Gone Country: Demo Day and Critiques

I welcome criticism from other artists, as long as I ask for it, and I ask for it a lot. I'll go to other artists and say, "What do you think about that song I wrote? What do you think about an idea to do this, that or the other thing?" Some artists will come up and critique you without you asking them, and that can sometimes rub you the wrong way. But when the artists were working on Gone Country, it was a situation where these guys were fish out of water. They wrote a song and they had a work tape on it -- just them and a guitar or them and a piano. They really had no idea if they were close to hitting the mark or not.
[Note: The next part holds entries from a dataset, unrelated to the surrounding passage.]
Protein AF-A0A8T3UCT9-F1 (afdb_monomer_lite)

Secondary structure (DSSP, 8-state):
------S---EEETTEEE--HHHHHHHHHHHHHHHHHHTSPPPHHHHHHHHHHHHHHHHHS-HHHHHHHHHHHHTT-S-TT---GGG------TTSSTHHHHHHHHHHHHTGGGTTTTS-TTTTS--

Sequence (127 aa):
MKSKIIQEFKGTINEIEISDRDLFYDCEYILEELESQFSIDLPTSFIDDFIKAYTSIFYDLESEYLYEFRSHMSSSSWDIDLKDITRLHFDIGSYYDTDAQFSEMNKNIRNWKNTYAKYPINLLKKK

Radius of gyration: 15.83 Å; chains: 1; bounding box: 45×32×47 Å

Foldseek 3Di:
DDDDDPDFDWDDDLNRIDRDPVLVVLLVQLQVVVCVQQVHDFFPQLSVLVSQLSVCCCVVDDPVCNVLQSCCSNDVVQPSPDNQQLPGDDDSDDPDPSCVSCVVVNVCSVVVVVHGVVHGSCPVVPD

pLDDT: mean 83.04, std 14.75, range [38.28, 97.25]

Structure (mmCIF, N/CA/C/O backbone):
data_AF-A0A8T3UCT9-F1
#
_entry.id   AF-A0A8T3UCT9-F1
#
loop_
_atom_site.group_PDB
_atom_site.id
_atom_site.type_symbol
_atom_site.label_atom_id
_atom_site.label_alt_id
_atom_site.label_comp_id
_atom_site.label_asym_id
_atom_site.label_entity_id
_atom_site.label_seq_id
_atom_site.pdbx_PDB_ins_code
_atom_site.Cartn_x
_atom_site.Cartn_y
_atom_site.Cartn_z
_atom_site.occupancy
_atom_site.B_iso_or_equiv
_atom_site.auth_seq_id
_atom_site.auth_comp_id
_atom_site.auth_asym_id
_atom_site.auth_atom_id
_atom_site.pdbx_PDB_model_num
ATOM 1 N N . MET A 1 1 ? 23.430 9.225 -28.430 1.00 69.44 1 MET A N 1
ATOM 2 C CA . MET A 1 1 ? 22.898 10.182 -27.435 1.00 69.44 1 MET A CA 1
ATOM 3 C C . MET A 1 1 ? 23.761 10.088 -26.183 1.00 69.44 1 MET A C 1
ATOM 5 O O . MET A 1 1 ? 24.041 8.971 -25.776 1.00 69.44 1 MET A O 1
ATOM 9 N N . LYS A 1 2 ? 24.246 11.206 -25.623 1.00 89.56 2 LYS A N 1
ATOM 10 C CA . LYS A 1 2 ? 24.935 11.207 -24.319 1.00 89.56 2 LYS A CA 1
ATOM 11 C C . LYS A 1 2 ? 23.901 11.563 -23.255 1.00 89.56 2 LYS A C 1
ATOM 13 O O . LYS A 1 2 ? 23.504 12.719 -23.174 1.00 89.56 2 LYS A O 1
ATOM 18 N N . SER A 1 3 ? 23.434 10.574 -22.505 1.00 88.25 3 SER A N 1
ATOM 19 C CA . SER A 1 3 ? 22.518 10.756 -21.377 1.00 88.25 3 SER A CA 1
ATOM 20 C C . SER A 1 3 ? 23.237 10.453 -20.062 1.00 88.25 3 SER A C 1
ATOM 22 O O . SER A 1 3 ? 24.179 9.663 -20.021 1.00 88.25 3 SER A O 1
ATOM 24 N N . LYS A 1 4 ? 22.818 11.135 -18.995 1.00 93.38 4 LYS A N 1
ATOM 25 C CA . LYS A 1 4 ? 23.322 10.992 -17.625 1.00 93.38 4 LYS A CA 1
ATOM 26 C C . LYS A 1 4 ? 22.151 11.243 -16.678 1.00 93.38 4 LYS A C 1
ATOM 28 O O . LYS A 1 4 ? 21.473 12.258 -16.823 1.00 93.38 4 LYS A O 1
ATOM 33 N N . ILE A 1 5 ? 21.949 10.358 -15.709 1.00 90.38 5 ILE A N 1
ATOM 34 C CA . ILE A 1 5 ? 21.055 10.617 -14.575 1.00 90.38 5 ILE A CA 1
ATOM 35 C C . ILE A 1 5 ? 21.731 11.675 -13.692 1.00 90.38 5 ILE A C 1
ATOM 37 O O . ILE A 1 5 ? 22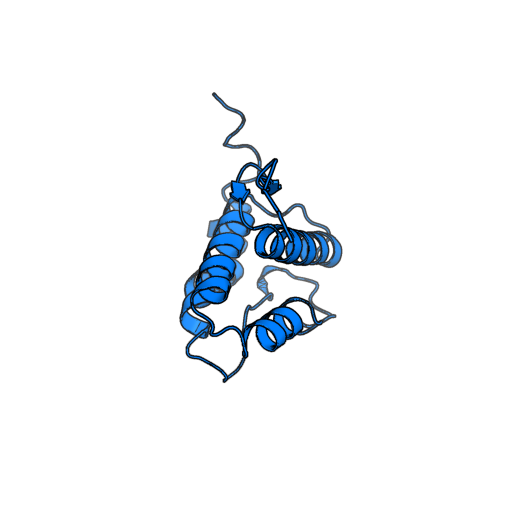.914 11.554 -13.371 1.00 90.38 5 ILE A O 1
ATOM 41 N N . ILE A 1 6 ? 21.013 12.753 -13.365 1.00 94.50 6 ILE A N 1
ATOM 42 C CA . ILE A 1 6 ? 21.535 13.856 -12.533 1.00 94.50 6 ILE A CA 1
ATOM 43 C C . ILE A 1 6 ? 21.007 13.822 -11.098 1.00 94.50 6 ILE A C 1
ATOM 45 O O . ILE A 1 6 ? 21.649 14.378 -10.213 1.00 94.50 6 ILE A O 1
ATOM 49 N N . GLN A 1 7 ? 19.867 13.168 -10.881 1.00 92.12 7 GLN A N 1
ATOM 50 C CA . GLN A 1 7 ? 19.239 12.964 -9.585 1.00 92.12 7 GLN A CA 1
ATOM 51 C C . GLN A 1 7 ? 18.342 11.727 -9.679 1.00 92.12 7 GLN A C 1
ATOM 53 O O . GLN A 1 7 ? 17.580 11.595 -10.637 1.00 92.12 7 GLN A O 1
ATOM 58 N N . GLU A 1 8 ? 18.459 10.830 -8.706 1.00 93.06 8 GLU A N 1
ATOM 59 C CA . GLU A 1 8 ? 17.584 9.666 -8.569 1.00 93.06 8 GLU A CA 1
ATOM 60 C C . GLU A 1 8 ? 16.299 10.054 -7.835 1.00 93.06 8 GLU A C 1
ATOM 62 O O . GLU A 1 8 ? 16.288 10.978 -7.014 1.00 93.06 8 GLU A O 1
ATOM 67 N N . PHE A 1 9 ? 15.205 9.366 -8.155 1.00 95.88 9 PHE A N 1
ATOM 68 C CA . PHE A 1 9 ? 13.939 9.568 -7.466 1.00 95.88 9 PHE A CA 1
ATOM 69 C C . PHE A 1 9 ? 14.028 9.049 -6.024 1.00 95.88 9 PHE A C 1
ATOM 71 O O . PHE A 1 9 ? 14.605 7.996 -5.767 1.00 95.88 9 PHE A O 1
ATOM 78 N N . LYS A 1 10 ? 13.442 9.803 -5.092 1.00 96.19 10 LYS A N 1
ATOM 79 C CA . LYS A 1 10 ? 13.214 9.411 -3.699 1.00 96.19 10 LYS A CA 1
ATOM 80 C C . LYS A 1 10 ? 11.925 10.073 -3.229 1.00 96.19 10 LYS A C 1
ATOM 82 O O . LYS A 1 10 ? 11.836 11.302 -3.260 1.00 96.19 10 LYS A O 1
ATOM 87 N N . GLY A 1 11 ? 10.958 9.271 -2.807 1.00 96.00 11 GLY A N 1
ATOM 88 C CA . GLY A 1 11 ? 9.692 9.716 -2.235 1.00 96.00 11 GLY A CA 1
ATOM 89 C C . GLY A 1 11 ? 9.430 9.042 -0.894 1.00 96.00 11 GLY A C 1
ATOM 90 O O . GLY A 1 11 ? 10.095 8.069 -0.537 1.00 96.00 11 GLY A O 1
ATOM 91 N N . THR A 1 12 ? 8.460 9.558 -0.147 1.00 96.75 12 THR A N 1
ATOM 92 C CA . THR A 1 12 ? 7.991 8.928 1.091 1.00 96.75 12 THR A CA 1
ATOM 93 C C . THR A 1 12 ? 6.475 8.897 1.127 1.00 96.75 12 THR A C 1
ATOM 95 O O . THR A 1 12 ? 5.860 9.947 0.951 1.00 96.75 12 THR A O 1
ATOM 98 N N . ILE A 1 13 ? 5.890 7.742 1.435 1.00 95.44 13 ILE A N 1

So for me to be able to critique those songs, I had to be able to tell them, "That part's good. That part's not. This works. That doesn't." They were wide open to it. I mean, they were soaking up everything I told them. It was a pretty big responsibility for me, though, to tell them the right thing. But it's no different then when I listen to songs that come in for records I'm going to produce or whatever. I'll listen to probably 100 songs a week from different people, and I'll know within the first 60 seconds if it's right or not.
To pair the cast members with some people who really know what they're doing, I called up a laundry list of the best songwriters in town, people I've been able to become friends with over the years. Most of them I've written with on one occasion or another, as well. And I put two writers per artist because I didn't know which artists would be good writers or not. Some of them might be great, and some of them might not be able to write at all. I teamed them up based on what I knew about their personalities and what would be the best combos. I think I matched them up pretty well because everybody wrote a great song. As far as the Nashville equation on how to write a hit song, I think I plugged them right in to that thing. It worked.
Maureen McCormick, of all people, exceeded my expectations. Now, Maureen is probably the weakest singer on the show. She's not really a vocalist or anything, but she wrote this song called "The Price I've Got to Pay for Being Me," that -- I swear to God -- is a hit song. It sounds like something Loretta Lynn would have written early on. It's just so direct -- three-chord country that just rips your heart out. When the cast heard her song, we all looked at her and went, "You've got to be kidding!" When I heard that, I said, "She went just way, way, way up on the totem pole as to who might win this show." I mean, that song is incredible.